What decisions will shape the landscape of the European digital economy of 2020?

It should be a matter of concern to our own Prime Minister in waiting, probably Gordon Brown and a question that formed the title of a working party at the European Ideas Network 2006 (EIN) Summer University in Lyon, which assembled many of the continent’s leading politicians, Commission President, José Manuel Barroso with businesses and centre-right research groups to explore the future of Europe in a globalised network economy.

Chaired by MEP, Malcolm Harbour with SAP Vice President as ‘Rapporteur’, the Digital Economy Working Policy Group was tasked with identifying ‘critical’ policy issues that require the further attention of the European Parliament.

Significantly, it was agreed that Europe is falling behind in both ICT development and exploitation, in spite of the commitments of the 2000 Lisbon Agenda which set the European Union the goal of becoming "the most dynamic and competitive knowledge-based economy in the world" by 2010. The United States boasts twice the EU’s research and development investment and both China and India are making significant long-term investments in skills and research with the energetic Chinese Telco, Huawei Technologies filing 2000 patents in 2005 alone, while generating sales of $8.2 billion; a remarkable increase of 47% year on year.

With ICT a proven ingredient of economic growth and the world economy projected to be 80% larger in the year 2020 than it was in 2000, Europe in contrast, appears top heavy, opaque and unwieldy, lacking the regulatory flexibility and agility required to compete on equal terms with its principal economic rivals which are investing heavily in imagination. To quote the “Red Queen Principle” from the conference: ‘For an evolutionary system, continuing development is needed just in order to maintain its fitness relative to the systems it is co-evolving with’ and this statement hardly describes the continent in which we live.

Where once we had a ‘Digital Divide’ to contend with, today we have emerging its progeny, ‘Digital Tension’, Europe’s policy position in regard to both pervasive technologies and concerns surrounding security privacy and intellectual property legislation, squeezed between the frequently conflicting commercial interests of China and the United States.

The working party agreed that there exists huge potential in development of more efficient, citizen-oriented public services but stated: “Bold political leadership is required to transform organisations rather than mechanise existing processes” and “Organised leadership is needed to optimize the exploitation of ICT but it must balance inspiration and positive intervention without the risk of being over prescriptive or stifling innovation.”

So what where the conclusions? Can Europe compete aggressively enough to ensure the survival of its technology market in a future dominated by Asia? The working party made a number of recommendations:

Firstly Europe needs to promote common principles of privacy and security at an EU and possibly global level while respecting national approaches on important issues such as identity cards.

Europe must also, like the UK, facilitate a dramatic upgrading of its “e-skills” and an interest in science and technology with particular attention to the digital divide problems common to all age and income groups.

Where the European economy is concerned, the EU must support a regulatory environment to foster ICT investment, spectrum policy being a critical issue as Malcolm Harbour points out.

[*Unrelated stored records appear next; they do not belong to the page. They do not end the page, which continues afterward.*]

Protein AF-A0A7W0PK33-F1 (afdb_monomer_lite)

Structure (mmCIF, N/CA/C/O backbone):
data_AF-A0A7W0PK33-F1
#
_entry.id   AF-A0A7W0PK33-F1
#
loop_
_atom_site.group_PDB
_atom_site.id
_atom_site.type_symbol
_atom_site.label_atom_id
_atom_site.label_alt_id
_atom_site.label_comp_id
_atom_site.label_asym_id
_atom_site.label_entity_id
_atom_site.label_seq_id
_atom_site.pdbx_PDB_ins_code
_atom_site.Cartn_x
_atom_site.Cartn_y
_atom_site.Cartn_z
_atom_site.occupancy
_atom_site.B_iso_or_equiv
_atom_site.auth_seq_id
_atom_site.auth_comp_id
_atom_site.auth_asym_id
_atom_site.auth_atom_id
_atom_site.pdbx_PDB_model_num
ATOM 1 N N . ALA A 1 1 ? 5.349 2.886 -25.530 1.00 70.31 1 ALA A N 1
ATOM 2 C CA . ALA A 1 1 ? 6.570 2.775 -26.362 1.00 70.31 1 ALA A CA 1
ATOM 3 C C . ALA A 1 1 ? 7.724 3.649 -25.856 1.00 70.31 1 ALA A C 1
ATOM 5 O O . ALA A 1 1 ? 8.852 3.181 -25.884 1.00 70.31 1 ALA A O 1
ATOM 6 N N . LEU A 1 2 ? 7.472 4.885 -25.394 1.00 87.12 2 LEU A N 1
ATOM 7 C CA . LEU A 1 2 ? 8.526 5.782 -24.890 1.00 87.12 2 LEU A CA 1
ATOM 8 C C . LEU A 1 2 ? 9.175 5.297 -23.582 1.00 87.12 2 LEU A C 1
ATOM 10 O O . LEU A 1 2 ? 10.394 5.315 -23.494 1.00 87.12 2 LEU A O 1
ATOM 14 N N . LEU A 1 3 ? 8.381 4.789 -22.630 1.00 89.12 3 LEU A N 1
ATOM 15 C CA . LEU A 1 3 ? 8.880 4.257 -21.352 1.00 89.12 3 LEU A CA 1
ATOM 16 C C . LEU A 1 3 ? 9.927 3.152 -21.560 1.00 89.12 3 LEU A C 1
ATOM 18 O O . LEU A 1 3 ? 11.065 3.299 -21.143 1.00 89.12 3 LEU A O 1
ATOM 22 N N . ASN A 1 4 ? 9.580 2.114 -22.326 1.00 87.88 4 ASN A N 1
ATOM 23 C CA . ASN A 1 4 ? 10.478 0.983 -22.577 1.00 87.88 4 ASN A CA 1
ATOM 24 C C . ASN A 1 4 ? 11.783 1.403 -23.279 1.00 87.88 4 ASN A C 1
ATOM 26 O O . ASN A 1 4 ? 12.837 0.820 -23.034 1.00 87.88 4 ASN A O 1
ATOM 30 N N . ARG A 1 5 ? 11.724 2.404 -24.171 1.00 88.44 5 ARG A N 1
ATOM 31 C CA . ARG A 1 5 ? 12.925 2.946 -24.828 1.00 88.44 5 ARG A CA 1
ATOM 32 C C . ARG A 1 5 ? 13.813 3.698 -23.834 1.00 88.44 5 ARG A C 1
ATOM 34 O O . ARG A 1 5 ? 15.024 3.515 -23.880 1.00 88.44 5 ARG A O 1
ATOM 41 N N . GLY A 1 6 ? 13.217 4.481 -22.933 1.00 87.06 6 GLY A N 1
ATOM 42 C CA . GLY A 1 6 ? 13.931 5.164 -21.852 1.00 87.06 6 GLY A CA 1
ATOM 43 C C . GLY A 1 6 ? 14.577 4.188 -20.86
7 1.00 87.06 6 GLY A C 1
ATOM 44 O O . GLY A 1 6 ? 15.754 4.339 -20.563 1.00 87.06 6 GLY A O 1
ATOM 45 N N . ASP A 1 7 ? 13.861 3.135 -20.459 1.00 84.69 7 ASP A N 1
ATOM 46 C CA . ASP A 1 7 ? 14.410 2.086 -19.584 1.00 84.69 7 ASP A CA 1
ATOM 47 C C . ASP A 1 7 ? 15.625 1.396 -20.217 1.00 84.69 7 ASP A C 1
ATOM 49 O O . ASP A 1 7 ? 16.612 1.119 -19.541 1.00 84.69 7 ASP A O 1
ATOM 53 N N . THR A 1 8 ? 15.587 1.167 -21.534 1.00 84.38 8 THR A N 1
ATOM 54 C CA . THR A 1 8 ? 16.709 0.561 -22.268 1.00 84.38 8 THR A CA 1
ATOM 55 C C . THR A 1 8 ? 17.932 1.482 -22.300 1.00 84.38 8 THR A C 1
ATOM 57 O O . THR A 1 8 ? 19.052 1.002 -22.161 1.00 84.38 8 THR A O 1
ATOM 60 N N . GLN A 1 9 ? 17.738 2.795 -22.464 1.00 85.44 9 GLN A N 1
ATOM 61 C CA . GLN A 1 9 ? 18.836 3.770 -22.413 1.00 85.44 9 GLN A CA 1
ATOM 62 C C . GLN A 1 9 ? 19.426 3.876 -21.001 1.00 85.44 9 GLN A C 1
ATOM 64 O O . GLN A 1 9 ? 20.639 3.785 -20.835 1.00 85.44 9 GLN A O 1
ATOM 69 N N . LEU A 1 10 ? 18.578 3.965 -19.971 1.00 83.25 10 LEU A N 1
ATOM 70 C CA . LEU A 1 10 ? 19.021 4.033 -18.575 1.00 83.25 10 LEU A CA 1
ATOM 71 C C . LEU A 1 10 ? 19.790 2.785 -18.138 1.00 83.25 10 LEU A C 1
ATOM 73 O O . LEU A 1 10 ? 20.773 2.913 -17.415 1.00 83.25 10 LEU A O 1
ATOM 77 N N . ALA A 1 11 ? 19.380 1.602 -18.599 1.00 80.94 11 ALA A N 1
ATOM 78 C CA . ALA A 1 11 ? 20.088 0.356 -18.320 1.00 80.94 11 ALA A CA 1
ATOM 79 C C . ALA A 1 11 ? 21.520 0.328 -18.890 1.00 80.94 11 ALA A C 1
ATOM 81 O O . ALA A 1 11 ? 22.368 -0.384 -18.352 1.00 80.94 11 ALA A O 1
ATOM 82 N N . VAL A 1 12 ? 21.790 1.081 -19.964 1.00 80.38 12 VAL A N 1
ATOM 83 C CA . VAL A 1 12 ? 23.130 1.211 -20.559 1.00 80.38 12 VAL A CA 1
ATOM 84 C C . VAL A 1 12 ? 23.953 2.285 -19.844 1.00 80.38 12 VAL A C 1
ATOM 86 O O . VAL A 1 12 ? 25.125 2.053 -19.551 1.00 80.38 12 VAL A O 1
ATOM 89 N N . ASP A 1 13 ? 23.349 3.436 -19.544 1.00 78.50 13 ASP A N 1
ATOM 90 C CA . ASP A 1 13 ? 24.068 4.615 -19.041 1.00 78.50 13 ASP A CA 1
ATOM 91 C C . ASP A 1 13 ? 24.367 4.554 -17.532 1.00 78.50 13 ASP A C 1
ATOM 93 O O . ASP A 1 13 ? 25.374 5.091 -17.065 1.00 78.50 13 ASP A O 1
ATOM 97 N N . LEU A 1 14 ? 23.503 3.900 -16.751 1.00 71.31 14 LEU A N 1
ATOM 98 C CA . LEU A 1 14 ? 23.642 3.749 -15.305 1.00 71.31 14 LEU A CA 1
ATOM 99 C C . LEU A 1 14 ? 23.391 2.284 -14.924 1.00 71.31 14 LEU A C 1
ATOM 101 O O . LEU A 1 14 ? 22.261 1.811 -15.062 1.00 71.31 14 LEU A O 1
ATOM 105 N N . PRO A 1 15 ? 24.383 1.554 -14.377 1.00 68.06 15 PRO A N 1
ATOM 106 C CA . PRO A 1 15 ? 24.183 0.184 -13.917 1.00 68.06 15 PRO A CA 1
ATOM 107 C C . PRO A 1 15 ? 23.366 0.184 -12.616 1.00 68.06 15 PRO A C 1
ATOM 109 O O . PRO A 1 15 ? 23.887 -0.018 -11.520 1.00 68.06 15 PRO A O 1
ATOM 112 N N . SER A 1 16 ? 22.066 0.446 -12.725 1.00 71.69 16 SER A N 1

The intellectual property (IPR) environment remains a challenge and Europe must maintain rigid criteria for patentability, the quality of patents, while enhancing awareness on the role of patents as an incentive for investment.

Europe’s own internal constraints, especially labour law restrictions need to be removed through the reform of its social models and priority must be given to ICT and innovation in products and services, through both the availability of venture capital and innovative public procurement.

The discussion left the working party with three unresolved questions in need of further discussion:

  • What is the enabling framework required to raise the uptake of ICT by private and public sector?

  • What needs to be done to enhance the relevance to the citizen of digital innovation and what safeguards are required to overcome resistance?

  • How can the public sector focus on improving citizen value and deliver transformational and innovative solutions rather than re-cycle its older and frequently inefficient organisational models with a digital front-end?

While the EIN meeting shed important light on the many different policy challenges facing an expanding European Union in a competitive globalised environment, I was left wondering whether the EU, struggling as it is with internal market and regulatory issues, has the energy, determination and the ability to attack the very real technology challenges it faces before it’s too late to act.

Wrapped in procedure and regulating by compromise, I felt that a better ‘strap-line’ for the continent might be “Inventing the future, caught in the past.” The Europe of 2020 is only fourteen years away and with every day that passes the world position we enjoy is being rapidly chipped away by nations with different priorities to our own.